Stanley Riddell and Philip Greenberg at the Fred Hutchinson Cancer Research Center devise a method to isolate specific T cells from the blood and grow large amounts in the laboratory, without losing the cell specificity.
A federal panel recommends that abacavir, be approved for adults and children. The FDA's Antiviral Drugs Advisory Committee recommendation comes amid concerns about serious and sometimes deadly allergic reactions in about 3% of patients.
The experimental drug T-20 appears to reduce the level of HIV in patients's blood by as much as 99% according to researchers at the University of Alabama.
Researchers from the Johns Hopkins School of Hygiene and Public Health and the National Institute of Allergy and Infectious Disease report that HIV positive women may have a higher risk of progressing to AIDS than HIV infected men with the same viral load.
Research conducted by Jay A. Levy of the University of California and others shows that enhanced CD8 suppression of HIV replication appears to be an important characteristic of long-term non-progression of HIV.
Researchers report that perinatal transmission of HIV can be reduced through the use of an abbreviated zidovudine regimen initiated intra partum or in the first 48 hours of life.
A study in The New England Journal of Medicine shows that zidovudine administered to the child soon after exposure, but not the mother, had a preventative effect.

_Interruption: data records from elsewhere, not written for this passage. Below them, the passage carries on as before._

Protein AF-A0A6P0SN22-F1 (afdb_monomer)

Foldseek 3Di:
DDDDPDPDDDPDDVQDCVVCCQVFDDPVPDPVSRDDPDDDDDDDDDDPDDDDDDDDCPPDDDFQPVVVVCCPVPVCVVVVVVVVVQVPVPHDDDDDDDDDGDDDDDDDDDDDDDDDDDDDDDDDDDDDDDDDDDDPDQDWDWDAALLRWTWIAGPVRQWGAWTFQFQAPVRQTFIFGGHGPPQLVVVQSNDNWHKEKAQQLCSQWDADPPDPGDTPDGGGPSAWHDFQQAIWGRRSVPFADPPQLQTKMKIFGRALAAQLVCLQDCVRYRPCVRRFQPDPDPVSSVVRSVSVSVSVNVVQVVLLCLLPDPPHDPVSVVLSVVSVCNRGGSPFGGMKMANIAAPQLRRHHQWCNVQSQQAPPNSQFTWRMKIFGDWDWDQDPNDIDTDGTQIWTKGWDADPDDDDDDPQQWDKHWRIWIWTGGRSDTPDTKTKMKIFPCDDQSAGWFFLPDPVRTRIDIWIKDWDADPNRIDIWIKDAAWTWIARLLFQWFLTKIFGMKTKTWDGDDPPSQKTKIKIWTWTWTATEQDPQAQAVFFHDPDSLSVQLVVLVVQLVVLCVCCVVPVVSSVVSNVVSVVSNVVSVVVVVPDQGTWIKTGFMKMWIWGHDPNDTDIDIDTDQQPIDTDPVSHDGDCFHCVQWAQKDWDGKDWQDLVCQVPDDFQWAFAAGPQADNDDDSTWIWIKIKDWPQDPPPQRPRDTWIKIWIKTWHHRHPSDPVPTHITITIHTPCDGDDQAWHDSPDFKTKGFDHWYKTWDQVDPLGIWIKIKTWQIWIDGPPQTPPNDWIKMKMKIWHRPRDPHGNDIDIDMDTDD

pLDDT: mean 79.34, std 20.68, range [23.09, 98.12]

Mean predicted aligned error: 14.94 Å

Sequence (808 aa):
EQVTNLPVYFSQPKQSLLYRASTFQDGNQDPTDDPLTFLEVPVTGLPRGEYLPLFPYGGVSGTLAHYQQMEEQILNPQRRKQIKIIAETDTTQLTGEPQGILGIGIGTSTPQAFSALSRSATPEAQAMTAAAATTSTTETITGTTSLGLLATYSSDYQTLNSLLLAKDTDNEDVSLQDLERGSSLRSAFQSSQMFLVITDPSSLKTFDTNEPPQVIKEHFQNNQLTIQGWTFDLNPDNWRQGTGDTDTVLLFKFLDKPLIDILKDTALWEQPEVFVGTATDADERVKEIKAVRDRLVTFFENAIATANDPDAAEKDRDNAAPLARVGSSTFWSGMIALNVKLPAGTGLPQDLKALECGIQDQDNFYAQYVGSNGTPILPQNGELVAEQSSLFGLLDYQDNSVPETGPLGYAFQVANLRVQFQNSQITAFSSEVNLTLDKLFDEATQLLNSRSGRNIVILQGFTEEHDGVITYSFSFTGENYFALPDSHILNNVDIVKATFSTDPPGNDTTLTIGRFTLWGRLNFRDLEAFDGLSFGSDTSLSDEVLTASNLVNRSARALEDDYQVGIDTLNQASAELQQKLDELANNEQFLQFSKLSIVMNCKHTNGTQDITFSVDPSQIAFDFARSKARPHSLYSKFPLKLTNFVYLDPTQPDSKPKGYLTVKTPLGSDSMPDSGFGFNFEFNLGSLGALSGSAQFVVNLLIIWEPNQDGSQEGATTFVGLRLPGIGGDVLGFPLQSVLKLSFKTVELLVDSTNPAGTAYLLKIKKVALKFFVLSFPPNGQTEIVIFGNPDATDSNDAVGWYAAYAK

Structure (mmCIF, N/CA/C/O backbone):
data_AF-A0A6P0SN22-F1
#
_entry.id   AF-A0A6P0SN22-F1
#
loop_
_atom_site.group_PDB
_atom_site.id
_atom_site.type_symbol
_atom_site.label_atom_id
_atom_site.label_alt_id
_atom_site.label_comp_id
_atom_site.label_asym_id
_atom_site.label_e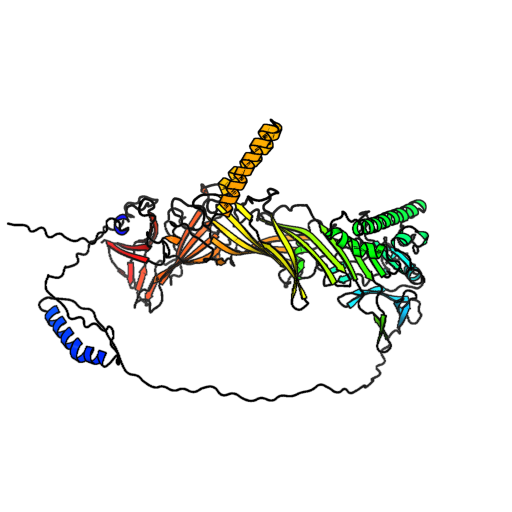ntity_id
_atom_site.label_seq_id
_atom_site.pdbx_PDB_ins_code
_atom_site.Cartn_x
_atom_site.Cartn_y
_atom_site.Cartn_z
_atom_site.occupancy
_atom_site.B_iso_or_equiv
_atom_site.auth_seq_id
_atom_site.auth_comp_id
_atom_site.auth_asym_id
_atom_site.auth_atom_id
_atom_site.pdbx_PDB_model_num
ATOM 1 N N . GLU A 1 1 ? 41.901 -1.131 -85.387 1.00 37.09 1 GLU A N 1
ATOM 2 C CA . GLU A 1 1 ? 41.455 -2.115 -84.375 1.00 37.09 1 GLU A CA 1
ATOM 3 C C . GLU A 1 1 ? 39.991 -1.829 -84.045 1.00 37.09 1 GLU A C 1
ATOM 5 O O . GLU A 1 1 ? 39.555 -0.703 -84.261 1.00 37.09 1 GLU A O 1
ATOM 10 N N . GLN A 1 2 ? 39.230 -2.801 -83.534 1.00 31.55 2 GLN A N 1
ATOM 11 C CA . GLN A 1 2 ? 37.912 -2.556 -82.933 1.00 31.55 2 GLN A CA 1
ATOM 12 C C . GLN A 1 2 ? 37.949 -3.009 -81.473 1.00 31.55 2 GLN A C 1
ATOM 14 O O . GLN A 1 2 ? 38.062 -4.200 -81.198 1.00 31.55 2 GLN A O 1
ATOM 19 N N . VAL A 1 3 ? 37.864 -2.056 -80.544 1.00 35.34 3 VAL A N 1
ATOM 20 C CA . VAL A 1 3 ? 37.743 -2.347 -79.111 1.00 35.34 3 VAL A CA 1
ATOM 21 C C . VAL A 1 3 ? 36.274 -2.628 -78.811 1.00 35.34 3 VAL A C 1
ATOM 23 O O . VAL A 1 3 ? 35.450 -1.716 -78.768 1.00 35.34 3 VAL A O 1
ATOM 26 N N . THR A 1 4 ? 35.928 -3.900 -78.629 1.00 33.53 4 THR A N 1
ATOM 27 C CA . THR A 1 4 ? 34.595 -4.297 -78.170 1.00 33.53 4 THR A CA 1
ATOM 28 C C . THR A 1 4 ? 34.476 -4.049 -76.670 1.00 33.53 4 THR A C 1
ATOM 30 O O . THR A 1 4 ? 34.850 -4.906 -75.870 1.00 33.53 4 THR A O 1
ATOM 33 N N . ASN A 1 5 ? 33.926 -2.894 -76.288 1.00 36.38 5 ASN A N 1
ATOM 34 C CA . ASN A 1 5 ? 33.444 -2.672 -74.924 1.00 36.38 5 ASN A CA 1
ATOM 35 C C . ASN A 1 5 ? 32.339 -3.693 -74.613 1.00 36.38 5 ASN A C 1
ATOM 37 O O . ASN A 1 5 ? 31.191 -3.526 -75.026 1.00 36.38 5 ASN A O 1
ATOM 41 N N . LEU A 1 6 ? 32.689 -4.751 -73.883 1.00 28.53 6 LEU A N 1
ATOM 42 C CA . LEU A 1 6 ? 31.708 -5.596 -73.216 1.00 28.53 6 LEU A CA 1
ATOM 43 C C . LEU A 1 6 ? 31.131 -4.815 -72.024 1.00 28.53 6 LEU A C 1
ATOM 45 O O . LEU A 1 6 ? 31.899 -4.179 -71.298 1.00 28.53 6 LEU A O 1
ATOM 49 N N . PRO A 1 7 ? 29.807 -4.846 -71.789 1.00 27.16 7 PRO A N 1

MediChem Research enters into a joint venture agreement with the government of Sarawak, Malaysia, to research the leaves from the rare bintangor tree as a potential AIDS drug. The drug, Calanolide A, prevents replication of the virus in laboratory tests and is well-tolerated by HIV negative patients.
Three HIV infected patients appear to have had virtually all of the virus cleared from their system following treatment with standard anti-HIV drugs and interleukin-2. Scientists are unable to grow live HIV from 330 million immune cells taken from the three patients.

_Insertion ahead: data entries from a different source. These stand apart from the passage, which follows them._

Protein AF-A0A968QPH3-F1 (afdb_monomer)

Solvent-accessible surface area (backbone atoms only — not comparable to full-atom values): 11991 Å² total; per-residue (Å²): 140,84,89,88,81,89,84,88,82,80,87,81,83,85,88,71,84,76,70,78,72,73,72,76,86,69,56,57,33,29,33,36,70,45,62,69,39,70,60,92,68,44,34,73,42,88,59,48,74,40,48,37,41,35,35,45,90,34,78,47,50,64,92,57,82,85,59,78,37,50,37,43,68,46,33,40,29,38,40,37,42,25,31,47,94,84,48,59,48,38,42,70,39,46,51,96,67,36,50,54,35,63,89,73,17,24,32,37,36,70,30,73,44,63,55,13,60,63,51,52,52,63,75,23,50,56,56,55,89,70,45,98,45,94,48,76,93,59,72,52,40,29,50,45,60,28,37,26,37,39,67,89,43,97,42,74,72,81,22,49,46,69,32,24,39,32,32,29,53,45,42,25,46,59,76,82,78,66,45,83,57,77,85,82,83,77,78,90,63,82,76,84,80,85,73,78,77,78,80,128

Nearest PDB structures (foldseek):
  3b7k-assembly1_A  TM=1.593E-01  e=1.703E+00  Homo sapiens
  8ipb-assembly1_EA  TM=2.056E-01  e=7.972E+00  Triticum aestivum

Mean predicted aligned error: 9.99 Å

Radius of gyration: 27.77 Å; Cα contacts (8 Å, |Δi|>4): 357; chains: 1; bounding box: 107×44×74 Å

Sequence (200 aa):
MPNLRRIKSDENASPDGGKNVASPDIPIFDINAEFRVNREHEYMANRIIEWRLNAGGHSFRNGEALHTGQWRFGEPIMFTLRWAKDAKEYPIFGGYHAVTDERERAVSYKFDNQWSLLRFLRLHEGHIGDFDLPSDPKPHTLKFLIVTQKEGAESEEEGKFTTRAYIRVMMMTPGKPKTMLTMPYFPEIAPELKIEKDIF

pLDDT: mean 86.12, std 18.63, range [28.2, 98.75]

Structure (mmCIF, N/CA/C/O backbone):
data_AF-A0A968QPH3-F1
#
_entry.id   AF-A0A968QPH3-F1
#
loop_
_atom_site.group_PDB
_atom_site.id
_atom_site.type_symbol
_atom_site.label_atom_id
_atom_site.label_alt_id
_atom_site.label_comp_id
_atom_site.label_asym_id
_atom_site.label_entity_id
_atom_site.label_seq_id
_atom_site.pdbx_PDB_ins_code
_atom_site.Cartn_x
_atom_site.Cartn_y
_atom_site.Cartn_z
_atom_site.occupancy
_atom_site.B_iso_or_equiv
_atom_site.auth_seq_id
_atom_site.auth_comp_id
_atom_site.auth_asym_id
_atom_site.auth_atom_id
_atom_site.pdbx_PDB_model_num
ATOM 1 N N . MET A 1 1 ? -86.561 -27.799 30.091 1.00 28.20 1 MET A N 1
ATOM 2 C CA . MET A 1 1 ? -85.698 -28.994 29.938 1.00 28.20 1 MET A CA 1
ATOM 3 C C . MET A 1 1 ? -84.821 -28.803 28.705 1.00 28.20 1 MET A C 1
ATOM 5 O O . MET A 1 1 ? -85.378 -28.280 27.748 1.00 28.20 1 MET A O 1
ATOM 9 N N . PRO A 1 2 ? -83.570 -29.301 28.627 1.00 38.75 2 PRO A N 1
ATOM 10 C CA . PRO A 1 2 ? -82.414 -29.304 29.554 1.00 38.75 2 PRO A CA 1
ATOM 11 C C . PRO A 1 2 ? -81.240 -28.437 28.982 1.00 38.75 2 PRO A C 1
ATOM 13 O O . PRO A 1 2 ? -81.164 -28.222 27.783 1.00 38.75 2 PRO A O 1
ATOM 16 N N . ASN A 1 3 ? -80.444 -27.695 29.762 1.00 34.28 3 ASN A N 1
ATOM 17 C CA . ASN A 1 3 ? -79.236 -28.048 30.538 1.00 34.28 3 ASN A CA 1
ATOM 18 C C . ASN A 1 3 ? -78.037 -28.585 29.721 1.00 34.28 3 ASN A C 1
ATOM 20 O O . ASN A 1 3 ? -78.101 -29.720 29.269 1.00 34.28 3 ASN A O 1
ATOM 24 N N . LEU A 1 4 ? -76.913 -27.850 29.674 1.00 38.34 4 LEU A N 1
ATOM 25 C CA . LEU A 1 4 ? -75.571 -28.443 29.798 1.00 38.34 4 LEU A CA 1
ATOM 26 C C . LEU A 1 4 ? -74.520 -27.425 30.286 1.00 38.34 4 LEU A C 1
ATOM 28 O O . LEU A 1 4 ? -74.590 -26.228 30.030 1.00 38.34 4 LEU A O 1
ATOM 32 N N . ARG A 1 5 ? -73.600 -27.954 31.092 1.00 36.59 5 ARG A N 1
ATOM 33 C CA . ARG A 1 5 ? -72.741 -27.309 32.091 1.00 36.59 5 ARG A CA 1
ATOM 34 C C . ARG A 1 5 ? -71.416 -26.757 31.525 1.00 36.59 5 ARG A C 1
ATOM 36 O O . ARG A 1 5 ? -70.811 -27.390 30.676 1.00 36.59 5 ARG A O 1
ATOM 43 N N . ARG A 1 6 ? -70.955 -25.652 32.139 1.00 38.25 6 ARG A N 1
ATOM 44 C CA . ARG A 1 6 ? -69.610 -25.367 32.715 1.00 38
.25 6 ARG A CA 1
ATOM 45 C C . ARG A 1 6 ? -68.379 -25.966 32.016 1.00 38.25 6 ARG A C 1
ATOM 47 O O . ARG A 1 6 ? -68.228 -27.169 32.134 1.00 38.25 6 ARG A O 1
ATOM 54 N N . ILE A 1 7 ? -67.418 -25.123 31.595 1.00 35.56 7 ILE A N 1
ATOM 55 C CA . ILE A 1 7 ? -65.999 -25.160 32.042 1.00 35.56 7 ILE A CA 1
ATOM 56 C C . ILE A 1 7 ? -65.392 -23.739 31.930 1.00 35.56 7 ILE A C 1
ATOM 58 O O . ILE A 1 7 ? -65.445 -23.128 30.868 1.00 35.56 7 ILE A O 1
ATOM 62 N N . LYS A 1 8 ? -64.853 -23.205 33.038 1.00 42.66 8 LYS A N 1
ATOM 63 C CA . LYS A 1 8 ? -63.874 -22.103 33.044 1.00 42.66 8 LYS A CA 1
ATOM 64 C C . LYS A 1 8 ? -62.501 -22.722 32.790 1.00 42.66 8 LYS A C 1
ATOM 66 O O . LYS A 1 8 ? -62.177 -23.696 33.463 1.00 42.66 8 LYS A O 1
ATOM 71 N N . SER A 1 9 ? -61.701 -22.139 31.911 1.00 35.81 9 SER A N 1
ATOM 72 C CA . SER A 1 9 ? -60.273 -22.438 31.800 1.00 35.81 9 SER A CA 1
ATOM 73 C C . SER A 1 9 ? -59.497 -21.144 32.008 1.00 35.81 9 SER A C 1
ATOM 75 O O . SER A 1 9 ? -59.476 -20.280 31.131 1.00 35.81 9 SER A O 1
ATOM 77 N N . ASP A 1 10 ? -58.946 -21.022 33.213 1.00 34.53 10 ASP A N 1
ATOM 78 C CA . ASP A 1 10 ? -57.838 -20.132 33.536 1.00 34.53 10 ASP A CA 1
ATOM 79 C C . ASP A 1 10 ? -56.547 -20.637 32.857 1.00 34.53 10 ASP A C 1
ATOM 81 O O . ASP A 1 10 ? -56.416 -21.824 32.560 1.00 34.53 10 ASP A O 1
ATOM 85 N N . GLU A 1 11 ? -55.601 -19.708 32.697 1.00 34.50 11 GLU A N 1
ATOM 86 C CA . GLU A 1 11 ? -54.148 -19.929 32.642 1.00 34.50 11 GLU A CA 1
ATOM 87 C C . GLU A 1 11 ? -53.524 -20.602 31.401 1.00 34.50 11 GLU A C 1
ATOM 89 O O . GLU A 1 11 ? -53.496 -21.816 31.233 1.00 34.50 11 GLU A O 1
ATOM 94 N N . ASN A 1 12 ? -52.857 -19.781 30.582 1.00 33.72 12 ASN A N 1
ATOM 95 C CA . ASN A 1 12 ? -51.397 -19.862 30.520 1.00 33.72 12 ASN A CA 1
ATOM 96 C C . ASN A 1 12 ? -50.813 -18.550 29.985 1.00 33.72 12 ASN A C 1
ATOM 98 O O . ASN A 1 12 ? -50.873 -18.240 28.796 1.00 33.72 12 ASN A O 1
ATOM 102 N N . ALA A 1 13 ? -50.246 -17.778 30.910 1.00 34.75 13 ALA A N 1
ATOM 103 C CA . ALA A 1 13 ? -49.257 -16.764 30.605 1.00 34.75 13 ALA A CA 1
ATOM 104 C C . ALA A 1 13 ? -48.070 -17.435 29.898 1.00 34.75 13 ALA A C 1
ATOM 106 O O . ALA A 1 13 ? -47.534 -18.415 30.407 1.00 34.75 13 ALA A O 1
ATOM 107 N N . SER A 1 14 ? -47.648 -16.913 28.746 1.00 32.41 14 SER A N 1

An advisory panel for the FDA recommends approval of the Panretin gel, produced by Ligand Pharmaceuticals, for patients with AIDS-associated KS. However, the skin lesion treatment was not recommended as a primary treatment.

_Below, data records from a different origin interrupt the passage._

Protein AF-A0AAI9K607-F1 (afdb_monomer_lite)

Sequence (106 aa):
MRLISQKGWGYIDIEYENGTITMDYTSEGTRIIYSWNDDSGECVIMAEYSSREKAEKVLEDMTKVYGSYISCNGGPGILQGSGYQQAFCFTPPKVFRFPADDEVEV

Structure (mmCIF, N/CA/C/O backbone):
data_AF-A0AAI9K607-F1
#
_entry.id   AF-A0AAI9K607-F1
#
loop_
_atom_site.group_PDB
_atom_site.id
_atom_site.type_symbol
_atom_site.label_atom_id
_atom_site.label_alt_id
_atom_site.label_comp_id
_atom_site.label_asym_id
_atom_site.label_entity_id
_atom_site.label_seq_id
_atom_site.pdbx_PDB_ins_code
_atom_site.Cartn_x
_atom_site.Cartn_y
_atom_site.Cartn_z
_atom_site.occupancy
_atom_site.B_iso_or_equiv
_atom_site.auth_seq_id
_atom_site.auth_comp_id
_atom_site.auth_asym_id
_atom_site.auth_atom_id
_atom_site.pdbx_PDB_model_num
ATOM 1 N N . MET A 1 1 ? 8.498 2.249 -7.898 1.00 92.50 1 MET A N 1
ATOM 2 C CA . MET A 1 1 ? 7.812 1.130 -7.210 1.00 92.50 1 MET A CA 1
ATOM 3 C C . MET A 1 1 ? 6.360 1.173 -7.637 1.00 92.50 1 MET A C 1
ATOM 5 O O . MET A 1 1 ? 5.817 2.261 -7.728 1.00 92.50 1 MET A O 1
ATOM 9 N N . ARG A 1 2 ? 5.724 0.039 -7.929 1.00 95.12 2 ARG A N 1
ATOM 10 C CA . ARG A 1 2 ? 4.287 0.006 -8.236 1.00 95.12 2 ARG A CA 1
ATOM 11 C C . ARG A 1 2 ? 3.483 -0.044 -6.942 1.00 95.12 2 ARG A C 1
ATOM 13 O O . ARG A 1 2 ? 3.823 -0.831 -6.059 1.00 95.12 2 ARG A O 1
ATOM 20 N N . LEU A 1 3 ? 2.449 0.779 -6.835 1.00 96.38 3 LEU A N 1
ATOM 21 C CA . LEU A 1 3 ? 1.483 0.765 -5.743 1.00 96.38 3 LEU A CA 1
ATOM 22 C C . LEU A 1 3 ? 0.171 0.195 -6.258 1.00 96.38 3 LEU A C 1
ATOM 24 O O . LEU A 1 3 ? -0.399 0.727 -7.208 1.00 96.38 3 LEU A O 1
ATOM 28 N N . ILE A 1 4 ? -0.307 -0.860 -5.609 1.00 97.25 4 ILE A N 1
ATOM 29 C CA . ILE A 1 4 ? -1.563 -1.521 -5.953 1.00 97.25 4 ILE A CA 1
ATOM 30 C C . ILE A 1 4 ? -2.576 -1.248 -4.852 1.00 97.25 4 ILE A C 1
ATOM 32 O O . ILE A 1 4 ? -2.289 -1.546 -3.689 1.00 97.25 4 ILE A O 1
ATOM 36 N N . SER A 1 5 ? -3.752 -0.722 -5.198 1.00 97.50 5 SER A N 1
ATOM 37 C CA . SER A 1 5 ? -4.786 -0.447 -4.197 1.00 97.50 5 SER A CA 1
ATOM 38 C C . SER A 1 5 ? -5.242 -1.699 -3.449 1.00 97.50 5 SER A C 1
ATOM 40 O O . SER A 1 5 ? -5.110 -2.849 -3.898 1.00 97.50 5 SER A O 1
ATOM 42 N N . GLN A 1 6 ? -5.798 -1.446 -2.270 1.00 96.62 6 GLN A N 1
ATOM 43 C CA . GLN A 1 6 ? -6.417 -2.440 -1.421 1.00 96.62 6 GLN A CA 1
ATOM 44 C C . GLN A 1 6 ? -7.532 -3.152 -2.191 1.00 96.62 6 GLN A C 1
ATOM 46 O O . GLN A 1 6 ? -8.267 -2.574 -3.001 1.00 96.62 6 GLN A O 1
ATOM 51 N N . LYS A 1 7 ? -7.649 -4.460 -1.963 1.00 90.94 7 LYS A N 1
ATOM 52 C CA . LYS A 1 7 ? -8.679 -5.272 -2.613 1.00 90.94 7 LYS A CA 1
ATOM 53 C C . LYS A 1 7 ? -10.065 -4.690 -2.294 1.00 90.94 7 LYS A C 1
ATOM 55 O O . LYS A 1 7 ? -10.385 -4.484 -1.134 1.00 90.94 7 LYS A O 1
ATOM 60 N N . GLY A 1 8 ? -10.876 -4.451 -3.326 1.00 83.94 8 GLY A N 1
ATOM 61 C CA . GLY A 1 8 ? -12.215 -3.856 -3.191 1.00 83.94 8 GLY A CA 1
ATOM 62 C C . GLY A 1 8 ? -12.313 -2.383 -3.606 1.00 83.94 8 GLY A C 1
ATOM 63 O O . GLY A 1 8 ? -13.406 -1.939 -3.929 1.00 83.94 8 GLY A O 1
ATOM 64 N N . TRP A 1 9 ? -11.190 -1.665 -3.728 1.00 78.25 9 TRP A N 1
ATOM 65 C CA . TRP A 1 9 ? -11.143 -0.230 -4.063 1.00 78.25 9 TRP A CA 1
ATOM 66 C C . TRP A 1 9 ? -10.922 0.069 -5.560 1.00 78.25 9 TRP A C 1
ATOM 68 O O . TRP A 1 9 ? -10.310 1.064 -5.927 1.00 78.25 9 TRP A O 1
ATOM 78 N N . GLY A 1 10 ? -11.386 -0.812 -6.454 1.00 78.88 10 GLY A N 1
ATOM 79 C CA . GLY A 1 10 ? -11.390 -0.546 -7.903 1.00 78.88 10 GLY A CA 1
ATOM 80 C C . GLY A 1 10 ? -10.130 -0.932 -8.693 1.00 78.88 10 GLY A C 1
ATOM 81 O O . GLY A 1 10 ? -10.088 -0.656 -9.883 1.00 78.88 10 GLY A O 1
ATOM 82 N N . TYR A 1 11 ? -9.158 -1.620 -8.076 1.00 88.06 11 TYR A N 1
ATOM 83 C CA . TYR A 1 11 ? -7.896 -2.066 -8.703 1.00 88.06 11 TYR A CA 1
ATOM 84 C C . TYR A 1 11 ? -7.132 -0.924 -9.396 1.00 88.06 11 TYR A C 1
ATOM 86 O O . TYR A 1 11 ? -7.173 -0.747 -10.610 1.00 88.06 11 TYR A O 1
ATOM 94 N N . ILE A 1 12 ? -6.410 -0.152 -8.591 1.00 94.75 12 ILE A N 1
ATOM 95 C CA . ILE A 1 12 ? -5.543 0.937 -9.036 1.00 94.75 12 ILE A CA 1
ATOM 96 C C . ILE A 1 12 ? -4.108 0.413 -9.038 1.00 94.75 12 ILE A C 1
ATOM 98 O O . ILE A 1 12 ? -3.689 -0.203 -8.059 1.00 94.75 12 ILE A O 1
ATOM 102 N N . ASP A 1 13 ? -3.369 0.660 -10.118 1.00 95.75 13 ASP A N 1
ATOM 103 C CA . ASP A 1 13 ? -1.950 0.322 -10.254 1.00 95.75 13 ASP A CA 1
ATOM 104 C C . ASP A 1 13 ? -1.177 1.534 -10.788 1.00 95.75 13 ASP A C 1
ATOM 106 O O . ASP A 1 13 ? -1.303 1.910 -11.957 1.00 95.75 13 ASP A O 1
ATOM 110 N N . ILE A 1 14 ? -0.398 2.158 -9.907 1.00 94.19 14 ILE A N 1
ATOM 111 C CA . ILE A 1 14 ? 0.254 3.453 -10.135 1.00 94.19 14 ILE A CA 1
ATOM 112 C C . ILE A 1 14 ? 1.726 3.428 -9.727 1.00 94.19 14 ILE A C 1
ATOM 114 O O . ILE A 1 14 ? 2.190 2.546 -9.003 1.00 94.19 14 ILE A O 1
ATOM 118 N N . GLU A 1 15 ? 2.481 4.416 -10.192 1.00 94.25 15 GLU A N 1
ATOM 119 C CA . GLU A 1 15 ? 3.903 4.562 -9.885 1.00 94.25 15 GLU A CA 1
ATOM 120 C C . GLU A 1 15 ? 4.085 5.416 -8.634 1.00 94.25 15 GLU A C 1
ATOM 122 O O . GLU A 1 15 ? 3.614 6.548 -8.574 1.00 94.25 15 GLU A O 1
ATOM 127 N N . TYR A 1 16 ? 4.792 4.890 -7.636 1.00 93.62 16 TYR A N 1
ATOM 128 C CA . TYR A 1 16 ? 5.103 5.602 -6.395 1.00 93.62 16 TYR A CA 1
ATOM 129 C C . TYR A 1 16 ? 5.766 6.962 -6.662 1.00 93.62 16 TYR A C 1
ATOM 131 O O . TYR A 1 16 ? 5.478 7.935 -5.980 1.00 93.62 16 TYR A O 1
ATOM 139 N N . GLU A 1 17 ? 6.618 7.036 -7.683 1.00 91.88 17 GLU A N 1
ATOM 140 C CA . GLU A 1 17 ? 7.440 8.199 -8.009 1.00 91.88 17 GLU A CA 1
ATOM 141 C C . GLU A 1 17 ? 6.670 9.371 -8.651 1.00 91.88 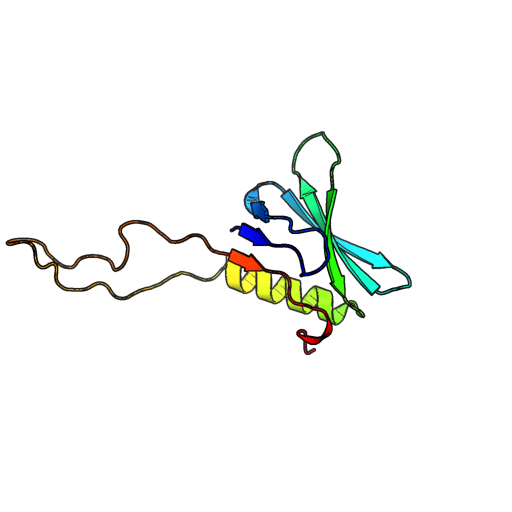17 GLU A C 1
ATOM 143 O O . GLU A 1 17 ? 7.186 10.487 -8.672 1.00 91.88 17 GLU A O 1
ATOM 148 N N . ASN A 1 18 ? 5.444 9.154 -9.144 1.00 93.12 18 ASN A N 1
ATOM 149 C CA . ASN A 1 18 ? 4.683 10.168 -9.894 1.00 93.12 18 ASN A CA 1
ATOM 150 C C . ASN A 1 18 ? 3.731 11.006 -9.028 1.00 93.12 18 ASN A C 1
ATOM 152 O O . ASN A 1 18 ? 2.947 11.793 -9.560 1.00 93.12 18 ASN A O 1
ATOM 156 N N . GLY A 1 19 ? 3.775 10.849 -7.707 1.00 93.00 19 GLY A N 1
ATOM 157 C CA . GLY A 1 19 ? 2.777 11.442 -6.830 1.00 93.00 19 GLY A CA 1
ATOM 158 C C . GLY A 1 19 ? 3.215 11.543 -5.383 1.00 93.00 19 GLY A C 1
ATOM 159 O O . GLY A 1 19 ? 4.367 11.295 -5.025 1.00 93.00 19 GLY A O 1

Scientists isolate an HIV-1 strain that reportedly can confer resistance to most or all nucleoside reverse transcriptase inhibitors.
According to a study appearing in the American Journal of Respiratory Critical Care, cigarette smoking may suppress the percentage and absolute number of CD4 and CD8 cells in the bronchoalveolar lavage fluid in HIV positive patients, which may in turn cause a decrease in lung defenses against infection.
The Swiss HIV Cohort Study finds that the administration of HAART to asymptomatic HIV positive patients early in the course of infection can help preserve pre-therapy levels of immune function.
The FDA approves nevirapine, a non-nucleoside reverse transcriptase inhibitor (NNRTI), for use in HIV infected children.
Pharmaceutical companies are required to provide physicians with specific information on the effects of medications on children, according to new rules from the FDA.
A study of 202 HIV infected patients finds that about 40% of prescriptions for HIV patients had incorrect dosing schedules, suboptimal dosages and/or protease inhibitors ordered as monotherapy.
Wesley Sundquist of the University of Utah and associates report that they are able to replicate—for the first time—cone-shaped structures similar to HIV's core.
Efavirenz, which received FDA approval nearly three months ago, is included in the Guidelines for the Use of Antiretroviral Agents in HIV-Infected Adults and Adolescents. The drug is listed in column A, which lists "preferred" antiviral therapies for treating established HIV infection.